→ Task statement
Retype the lines below exactly, but only those from the line that has "ATOM 204 N N" through the line that has "28 ASP A O 1". Omit every picture.
Start of Exercise input
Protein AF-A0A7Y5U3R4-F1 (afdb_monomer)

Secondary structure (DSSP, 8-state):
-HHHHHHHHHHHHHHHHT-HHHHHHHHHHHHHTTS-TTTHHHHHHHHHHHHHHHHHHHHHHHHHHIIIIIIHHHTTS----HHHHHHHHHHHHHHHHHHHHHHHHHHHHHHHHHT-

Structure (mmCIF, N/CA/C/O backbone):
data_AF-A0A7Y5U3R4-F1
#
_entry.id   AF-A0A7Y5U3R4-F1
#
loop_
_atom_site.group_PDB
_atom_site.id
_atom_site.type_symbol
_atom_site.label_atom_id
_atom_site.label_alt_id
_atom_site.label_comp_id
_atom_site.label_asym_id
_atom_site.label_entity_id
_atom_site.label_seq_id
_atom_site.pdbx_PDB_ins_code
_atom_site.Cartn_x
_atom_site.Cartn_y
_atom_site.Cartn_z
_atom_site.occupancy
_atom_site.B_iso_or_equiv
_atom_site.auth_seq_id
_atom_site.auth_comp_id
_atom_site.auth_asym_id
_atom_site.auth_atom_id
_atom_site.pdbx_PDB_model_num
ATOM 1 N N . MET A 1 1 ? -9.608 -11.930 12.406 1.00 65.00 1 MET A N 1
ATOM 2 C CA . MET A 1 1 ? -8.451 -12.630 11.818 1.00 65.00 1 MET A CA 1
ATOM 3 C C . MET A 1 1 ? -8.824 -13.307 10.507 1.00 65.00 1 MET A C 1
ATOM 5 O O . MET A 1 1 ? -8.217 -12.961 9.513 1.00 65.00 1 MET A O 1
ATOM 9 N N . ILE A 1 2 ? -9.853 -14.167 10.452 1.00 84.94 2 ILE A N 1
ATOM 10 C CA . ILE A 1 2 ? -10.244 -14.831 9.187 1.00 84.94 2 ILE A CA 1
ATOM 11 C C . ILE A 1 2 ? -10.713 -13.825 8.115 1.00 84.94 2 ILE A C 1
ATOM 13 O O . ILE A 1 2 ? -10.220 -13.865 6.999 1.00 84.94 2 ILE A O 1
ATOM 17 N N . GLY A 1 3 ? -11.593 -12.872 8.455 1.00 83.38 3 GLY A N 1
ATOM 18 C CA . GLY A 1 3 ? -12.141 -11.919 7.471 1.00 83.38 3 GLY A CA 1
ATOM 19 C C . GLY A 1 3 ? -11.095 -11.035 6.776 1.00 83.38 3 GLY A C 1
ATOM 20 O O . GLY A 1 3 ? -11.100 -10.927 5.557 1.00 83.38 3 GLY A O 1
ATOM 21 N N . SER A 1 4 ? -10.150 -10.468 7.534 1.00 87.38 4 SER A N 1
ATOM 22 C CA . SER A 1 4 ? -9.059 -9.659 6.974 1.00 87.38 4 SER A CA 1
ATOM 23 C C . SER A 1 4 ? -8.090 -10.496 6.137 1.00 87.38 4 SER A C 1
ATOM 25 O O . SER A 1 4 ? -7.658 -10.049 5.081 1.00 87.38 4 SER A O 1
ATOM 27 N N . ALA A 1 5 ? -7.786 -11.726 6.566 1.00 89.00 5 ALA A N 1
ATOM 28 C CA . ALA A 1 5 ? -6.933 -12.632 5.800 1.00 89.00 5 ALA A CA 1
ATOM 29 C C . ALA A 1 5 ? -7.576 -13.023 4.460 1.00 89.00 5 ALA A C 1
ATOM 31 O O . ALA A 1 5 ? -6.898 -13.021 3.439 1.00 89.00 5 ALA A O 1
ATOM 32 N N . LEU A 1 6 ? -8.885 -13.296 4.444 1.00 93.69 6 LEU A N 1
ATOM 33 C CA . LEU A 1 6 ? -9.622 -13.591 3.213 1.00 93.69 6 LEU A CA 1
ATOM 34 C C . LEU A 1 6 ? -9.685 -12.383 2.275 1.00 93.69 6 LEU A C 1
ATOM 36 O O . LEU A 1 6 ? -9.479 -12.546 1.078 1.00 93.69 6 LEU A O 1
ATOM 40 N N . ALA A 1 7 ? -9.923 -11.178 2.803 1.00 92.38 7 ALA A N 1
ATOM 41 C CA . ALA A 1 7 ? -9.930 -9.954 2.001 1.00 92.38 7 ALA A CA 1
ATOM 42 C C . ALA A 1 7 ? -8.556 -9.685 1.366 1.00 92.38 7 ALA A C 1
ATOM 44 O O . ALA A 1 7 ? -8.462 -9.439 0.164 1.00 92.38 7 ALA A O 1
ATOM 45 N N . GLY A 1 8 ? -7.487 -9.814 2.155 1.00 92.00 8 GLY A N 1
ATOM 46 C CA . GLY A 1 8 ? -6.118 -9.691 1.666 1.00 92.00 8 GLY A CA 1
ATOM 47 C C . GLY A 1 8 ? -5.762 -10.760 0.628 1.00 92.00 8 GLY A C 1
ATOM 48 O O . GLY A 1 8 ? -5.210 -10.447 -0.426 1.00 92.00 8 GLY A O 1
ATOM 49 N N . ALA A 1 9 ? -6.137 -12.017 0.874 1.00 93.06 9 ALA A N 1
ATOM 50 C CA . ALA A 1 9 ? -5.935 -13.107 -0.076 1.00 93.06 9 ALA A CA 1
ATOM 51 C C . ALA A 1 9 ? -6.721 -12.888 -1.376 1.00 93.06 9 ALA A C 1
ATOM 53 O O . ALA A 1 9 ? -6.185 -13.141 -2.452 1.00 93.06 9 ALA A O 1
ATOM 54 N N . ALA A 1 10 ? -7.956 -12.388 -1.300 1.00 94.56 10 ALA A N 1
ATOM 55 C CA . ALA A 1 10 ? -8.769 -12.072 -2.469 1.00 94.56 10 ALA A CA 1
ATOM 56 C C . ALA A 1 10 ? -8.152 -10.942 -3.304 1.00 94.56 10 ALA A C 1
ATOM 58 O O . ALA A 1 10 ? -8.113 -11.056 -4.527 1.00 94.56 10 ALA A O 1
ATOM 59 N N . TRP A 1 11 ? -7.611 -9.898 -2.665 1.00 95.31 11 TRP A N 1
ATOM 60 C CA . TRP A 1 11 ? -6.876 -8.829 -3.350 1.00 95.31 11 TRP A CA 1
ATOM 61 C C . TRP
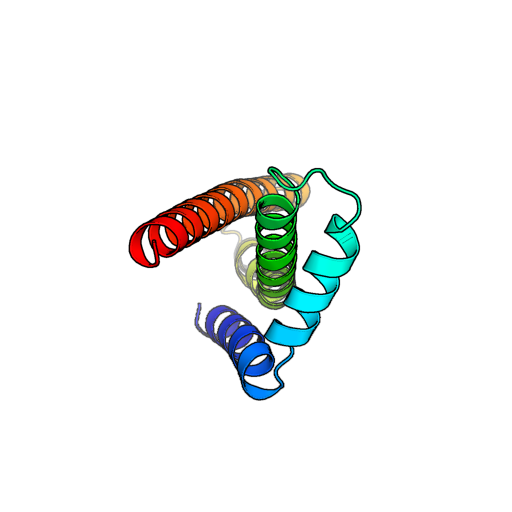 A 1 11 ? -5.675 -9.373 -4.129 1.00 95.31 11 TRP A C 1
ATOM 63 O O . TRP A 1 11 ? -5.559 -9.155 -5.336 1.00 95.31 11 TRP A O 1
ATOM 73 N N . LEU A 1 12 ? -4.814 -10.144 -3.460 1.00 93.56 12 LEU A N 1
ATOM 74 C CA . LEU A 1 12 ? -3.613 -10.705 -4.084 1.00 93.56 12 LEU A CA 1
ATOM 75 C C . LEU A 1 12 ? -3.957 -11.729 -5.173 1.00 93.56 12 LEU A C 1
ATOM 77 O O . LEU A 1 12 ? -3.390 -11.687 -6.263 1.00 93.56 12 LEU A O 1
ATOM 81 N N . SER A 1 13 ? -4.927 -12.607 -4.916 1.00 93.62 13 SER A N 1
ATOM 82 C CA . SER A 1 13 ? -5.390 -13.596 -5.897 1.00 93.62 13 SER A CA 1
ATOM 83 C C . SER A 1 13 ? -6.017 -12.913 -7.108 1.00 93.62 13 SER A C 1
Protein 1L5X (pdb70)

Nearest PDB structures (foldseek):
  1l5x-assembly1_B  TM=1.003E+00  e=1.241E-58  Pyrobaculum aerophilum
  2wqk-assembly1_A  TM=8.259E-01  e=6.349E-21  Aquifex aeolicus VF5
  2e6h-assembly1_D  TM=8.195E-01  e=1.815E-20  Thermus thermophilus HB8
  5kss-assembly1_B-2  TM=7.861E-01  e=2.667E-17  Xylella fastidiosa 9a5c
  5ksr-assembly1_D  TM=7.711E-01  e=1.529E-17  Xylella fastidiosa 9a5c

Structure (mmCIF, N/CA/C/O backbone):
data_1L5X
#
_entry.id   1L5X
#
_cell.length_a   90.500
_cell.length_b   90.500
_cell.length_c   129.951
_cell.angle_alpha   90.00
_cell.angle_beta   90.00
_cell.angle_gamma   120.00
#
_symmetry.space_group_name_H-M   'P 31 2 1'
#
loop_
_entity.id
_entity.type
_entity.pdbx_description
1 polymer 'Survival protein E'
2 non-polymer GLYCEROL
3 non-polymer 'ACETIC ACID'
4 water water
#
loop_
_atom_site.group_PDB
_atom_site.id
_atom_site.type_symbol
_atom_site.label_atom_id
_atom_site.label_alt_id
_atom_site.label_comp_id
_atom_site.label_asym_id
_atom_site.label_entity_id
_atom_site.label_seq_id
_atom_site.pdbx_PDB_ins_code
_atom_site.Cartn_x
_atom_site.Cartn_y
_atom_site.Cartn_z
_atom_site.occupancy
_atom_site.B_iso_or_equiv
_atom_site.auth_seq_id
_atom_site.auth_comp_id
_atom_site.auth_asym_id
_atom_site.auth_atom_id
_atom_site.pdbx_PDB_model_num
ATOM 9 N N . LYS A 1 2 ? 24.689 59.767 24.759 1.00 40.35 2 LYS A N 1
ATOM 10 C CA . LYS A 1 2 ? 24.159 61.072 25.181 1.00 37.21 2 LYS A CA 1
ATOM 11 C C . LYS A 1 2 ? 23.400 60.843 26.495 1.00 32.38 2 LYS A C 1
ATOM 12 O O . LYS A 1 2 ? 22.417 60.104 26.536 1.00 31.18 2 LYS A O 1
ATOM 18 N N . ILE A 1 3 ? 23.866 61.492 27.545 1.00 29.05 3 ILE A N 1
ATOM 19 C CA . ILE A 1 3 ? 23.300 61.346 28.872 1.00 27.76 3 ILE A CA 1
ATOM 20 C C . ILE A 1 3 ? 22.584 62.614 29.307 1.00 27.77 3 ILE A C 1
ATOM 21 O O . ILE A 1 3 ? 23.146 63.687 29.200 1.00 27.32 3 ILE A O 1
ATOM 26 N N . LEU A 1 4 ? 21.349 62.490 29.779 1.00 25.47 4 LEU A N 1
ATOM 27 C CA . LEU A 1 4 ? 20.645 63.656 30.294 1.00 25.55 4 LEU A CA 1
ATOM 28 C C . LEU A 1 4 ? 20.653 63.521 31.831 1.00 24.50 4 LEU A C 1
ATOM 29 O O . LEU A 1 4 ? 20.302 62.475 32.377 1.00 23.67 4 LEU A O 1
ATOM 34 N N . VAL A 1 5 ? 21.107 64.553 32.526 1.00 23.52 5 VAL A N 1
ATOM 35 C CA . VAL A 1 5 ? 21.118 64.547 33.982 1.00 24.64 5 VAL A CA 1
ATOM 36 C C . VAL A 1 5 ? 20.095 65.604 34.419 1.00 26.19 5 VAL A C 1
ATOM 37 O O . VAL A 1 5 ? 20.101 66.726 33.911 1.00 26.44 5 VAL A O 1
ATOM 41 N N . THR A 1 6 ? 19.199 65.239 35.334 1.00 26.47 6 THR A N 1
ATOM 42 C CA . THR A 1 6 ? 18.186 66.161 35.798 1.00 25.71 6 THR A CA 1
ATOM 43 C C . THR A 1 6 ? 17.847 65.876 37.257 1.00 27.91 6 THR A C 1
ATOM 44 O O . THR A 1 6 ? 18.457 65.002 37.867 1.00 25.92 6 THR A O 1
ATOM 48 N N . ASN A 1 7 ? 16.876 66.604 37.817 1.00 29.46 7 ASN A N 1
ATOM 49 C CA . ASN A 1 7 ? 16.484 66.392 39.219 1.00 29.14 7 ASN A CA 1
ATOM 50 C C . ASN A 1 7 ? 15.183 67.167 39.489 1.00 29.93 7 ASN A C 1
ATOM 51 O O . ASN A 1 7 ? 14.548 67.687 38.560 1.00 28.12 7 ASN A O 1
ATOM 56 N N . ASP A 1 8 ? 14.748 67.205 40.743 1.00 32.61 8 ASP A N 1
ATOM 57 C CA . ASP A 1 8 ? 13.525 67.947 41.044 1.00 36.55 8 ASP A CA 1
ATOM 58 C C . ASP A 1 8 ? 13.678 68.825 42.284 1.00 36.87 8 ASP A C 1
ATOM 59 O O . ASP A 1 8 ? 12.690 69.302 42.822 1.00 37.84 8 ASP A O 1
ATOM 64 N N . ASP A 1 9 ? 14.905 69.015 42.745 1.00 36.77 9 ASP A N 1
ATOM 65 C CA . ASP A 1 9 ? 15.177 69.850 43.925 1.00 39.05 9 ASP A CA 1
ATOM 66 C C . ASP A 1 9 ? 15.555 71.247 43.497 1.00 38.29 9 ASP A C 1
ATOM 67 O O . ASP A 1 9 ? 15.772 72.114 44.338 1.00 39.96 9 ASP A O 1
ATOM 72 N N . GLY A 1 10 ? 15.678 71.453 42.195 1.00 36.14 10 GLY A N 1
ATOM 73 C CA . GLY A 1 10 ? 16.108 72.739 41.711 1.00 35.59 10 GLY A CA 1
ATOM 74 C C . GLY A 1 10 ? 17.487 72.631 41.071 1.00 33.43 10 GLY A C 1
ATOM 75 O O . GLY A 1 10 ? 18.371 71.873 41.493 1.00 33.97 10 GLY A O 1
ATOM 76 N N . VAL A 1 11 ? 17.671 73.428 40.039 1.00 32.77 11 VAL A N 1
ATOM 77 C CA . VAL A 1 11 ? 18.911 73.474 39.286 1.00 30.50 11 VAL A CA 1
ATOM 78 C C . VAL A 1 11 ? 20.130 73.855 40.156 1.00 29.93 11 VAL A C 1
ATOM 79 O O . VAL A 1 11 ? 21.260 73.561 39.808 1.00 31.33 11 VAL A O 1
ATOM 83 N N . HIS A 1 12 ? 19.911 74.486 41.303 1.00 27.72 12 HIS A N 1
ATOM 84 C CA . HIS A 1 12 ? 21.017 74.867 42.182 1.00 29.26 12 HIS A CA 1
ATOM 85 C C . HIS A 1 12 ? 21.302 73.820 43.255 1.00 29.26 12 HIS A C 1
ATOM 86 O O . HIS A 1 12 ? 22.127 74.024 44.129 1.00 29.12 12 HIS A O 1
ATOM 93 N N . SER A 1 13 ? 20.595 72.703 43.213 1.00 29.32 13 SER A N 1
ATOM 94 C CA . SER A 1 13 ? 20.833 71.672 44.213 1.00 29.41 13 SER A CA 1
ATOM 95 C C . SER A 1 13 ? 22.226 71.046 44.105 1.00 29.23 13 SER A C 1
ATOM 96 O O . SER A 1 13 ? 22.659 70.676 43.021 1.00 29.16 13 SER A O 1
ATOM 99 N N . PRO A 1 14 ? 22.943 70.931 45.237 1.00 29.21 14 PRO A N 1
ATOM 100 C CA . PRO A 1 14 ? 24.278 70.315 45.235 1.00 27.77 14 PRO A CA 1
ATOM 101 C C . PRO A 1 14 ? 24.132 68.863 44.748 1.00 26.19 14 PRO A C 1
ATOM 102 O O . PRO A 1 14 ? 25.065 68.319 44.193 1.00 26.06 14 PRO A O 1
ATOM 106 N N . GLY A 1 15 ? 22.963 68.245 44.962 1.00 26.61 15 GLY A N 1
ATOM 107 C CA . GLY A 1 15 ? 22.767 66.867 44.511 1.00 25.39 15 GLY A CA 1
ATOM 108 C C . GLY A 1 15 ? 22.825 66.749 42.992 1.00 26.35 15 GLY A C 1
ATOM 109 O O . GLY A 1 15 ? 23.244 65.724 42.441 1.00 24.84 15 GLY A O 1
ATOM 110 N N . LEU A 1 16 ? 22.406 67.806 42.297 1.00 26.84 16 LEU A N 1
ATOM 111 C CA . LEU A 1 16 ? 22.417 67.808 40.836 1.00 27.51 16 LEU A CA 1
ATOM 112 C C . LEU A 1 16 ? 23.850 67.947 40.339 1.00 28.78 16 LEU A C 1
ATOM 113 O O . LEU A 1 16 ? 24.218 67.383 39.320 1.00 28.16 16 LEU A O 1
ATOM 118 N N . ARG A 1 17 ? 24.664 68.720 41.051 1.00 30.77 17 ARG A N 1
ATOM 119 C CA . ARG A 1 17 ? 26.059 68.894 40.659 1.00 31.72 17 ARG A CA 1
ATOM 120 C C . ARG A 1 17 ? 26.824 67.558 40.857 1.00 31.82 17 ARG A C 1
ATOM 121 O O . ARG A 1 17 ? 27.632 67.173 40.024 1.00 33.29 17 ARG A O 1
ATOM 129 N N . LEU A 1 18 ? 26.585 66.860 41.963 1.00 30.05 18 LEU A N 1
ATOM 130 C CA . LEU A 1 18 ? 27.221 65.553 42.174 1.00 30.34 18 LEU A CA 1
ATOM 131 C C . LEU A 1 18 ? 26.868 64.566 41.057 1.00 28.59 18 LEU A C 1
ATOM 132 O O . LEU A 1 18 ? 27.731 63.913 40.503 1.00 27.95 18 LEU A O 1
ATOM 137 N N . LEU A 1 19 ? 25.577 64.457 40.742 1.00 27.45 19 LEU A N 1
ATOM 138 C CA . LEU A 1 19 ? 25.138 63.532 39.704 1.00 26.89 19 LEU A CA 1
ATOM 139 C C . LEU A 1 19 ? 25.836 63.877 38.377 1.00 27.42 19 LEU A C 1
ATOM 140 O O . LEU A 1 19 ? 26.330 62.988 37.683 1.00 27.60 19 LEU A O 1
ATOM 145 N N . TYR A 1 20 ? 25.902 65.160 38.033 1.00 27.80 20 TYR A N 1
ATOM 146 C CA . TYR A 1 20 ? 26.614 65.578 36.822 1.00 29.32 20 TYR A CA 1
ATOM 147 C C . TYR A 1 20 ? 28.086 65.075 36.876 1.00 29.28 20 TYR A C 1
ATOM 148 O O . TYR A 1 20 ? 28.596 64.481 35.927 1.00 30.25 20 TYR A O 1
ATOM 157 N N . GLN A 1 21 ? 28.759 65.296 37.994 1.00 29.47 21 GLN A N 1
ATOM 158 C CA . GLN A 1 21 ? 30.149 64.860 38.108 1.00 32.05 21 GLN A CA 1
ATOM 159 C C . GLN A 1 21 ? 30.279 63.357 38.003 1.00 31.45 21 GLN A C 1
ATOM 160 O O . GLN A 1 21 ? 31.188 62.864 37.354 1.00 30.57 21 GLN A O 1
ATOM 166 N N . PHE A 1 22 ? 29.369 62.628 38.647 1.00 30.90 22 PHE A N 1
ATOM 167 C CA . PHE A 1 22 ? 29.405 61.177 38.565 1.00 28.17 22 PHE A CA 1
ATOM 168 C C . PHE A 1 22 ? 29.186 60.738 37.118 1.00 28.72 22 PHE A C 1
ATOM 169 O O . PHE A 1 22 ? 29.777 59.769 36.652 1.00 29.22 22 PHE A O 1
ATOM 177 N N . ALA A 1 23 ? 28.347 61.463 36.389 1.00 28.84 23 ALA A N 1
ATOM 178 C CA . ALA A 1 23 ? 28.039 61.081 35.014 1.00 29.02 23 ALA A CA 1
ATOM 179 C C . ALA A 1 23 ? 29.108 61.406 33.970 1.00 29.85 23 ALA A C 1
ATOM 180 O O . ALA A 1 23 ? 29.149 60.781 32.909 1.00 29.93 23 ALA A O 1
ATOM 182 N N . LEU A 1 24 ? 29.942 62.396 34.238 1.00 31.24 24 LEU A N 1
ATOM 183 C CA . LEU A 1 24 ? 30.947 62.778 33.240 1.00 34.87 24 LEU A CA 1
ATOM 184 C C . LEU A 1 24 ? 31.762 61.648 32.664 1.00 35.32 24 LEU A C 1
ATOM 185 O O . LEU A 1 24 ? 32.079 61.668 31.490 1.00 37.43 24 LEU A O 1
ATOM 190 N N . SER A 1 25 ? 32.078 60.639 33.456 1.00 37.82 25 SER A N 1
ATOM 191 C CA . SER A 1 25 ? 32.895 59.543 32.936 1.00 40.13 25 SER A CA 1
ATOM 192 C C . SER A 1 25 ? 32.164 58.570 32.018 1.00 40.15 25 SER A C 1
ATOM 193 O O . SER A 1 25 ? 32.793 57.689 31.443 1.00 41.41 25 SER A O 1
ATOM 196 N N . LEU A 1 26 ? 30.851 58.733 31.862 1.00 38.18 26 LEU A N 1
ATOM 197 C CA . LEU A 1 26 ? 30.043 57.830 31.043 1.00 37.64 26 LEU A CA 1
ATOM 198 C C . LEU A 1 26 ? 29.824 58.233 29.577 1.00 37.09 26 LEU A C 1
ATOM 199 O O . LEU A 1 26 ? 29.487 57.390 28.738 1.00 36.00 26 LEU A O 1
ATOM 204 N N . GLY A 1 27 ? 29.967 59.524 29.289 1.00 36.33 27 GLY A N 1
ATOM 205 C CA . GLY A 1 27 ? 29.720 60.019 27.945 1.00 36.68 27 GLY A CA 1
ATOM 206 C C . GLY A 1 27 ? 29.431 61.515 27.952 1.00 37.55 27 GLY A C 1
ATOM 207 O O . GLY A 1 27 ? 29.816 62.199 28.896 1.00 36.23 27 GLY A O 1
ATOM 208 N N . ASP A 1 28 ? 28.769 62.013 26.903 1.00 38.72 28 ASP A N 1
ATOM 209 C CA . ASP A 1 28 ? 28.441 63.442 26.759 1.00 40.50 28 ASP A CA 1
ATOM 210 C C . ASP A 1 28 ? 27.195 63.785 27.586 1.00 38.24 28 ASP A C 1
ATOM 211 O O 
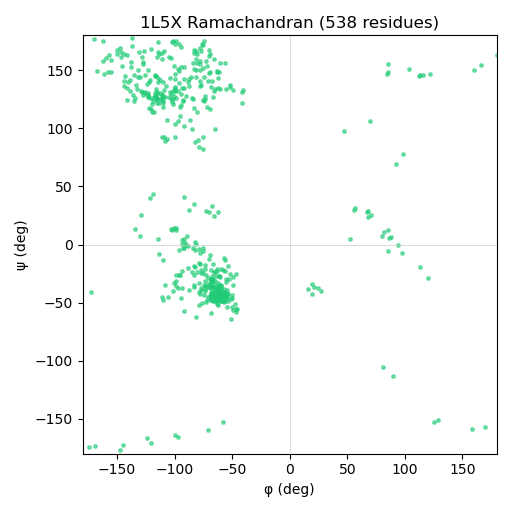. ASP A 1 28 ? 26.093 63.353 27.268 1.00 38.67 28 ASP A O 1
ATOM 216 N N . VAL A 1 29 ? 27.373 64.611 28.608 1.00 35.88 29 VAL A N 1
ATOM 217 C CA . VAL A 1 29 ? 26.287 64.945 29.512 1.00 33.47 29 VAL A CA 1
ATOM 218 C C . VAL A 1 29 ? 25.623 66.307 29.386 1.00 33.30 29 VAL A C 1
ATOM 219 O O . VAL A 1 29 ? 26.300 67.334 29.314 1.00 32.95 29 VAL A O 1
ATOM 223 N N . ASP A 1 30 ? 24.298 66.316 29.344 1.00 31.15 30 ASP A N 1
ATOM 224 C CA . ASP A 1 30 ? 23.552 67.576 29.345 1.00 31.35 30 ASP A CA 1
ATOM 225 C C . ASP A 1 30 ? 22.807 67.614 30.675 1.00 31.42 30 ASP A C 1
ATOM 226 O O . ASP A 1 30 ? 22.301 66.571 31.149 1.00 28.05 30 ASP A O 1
End of Exercise input
→ Exercise solution
ATOM 204 N N . GLY A 1 27 ? 29.967 59.524 29.289 1.00 36.33 27 GLY A N 1
ATOM 205 C CA . GLY A 1 27 ? 29.720 60.019 27.945 1.00 36.68 27 GLY A CA 1
ATOM 206 C C . GLY A 1 27 ? 29.431 61.515 27.952 1.00 37.55 27 GLY A C 1
ATOM 207 O O . GLY A 1 27 ? 29.816 62.199 28.896 1.00 36.23 27 GLY A O 1
ATOM 208 N N . ASP A 1 28 ? 28.769 62.013 26.903 1.00 38.72 28 ASP A N 1
ATOM 209 C CA . ASP A 1 28 ? 28.441 63.442 26.759 1.00 40.50 28 ASP A CA 1
ATOM 210 C C . ASP A 1 28 ? 27.195 63.785 27.586 1.00 38.24 28 ASP A C 1
ATOM 211 O O 
. ASP A 1 28 ? 26.093 63.353 27.268 1.00 38.67 28 ASP A O 1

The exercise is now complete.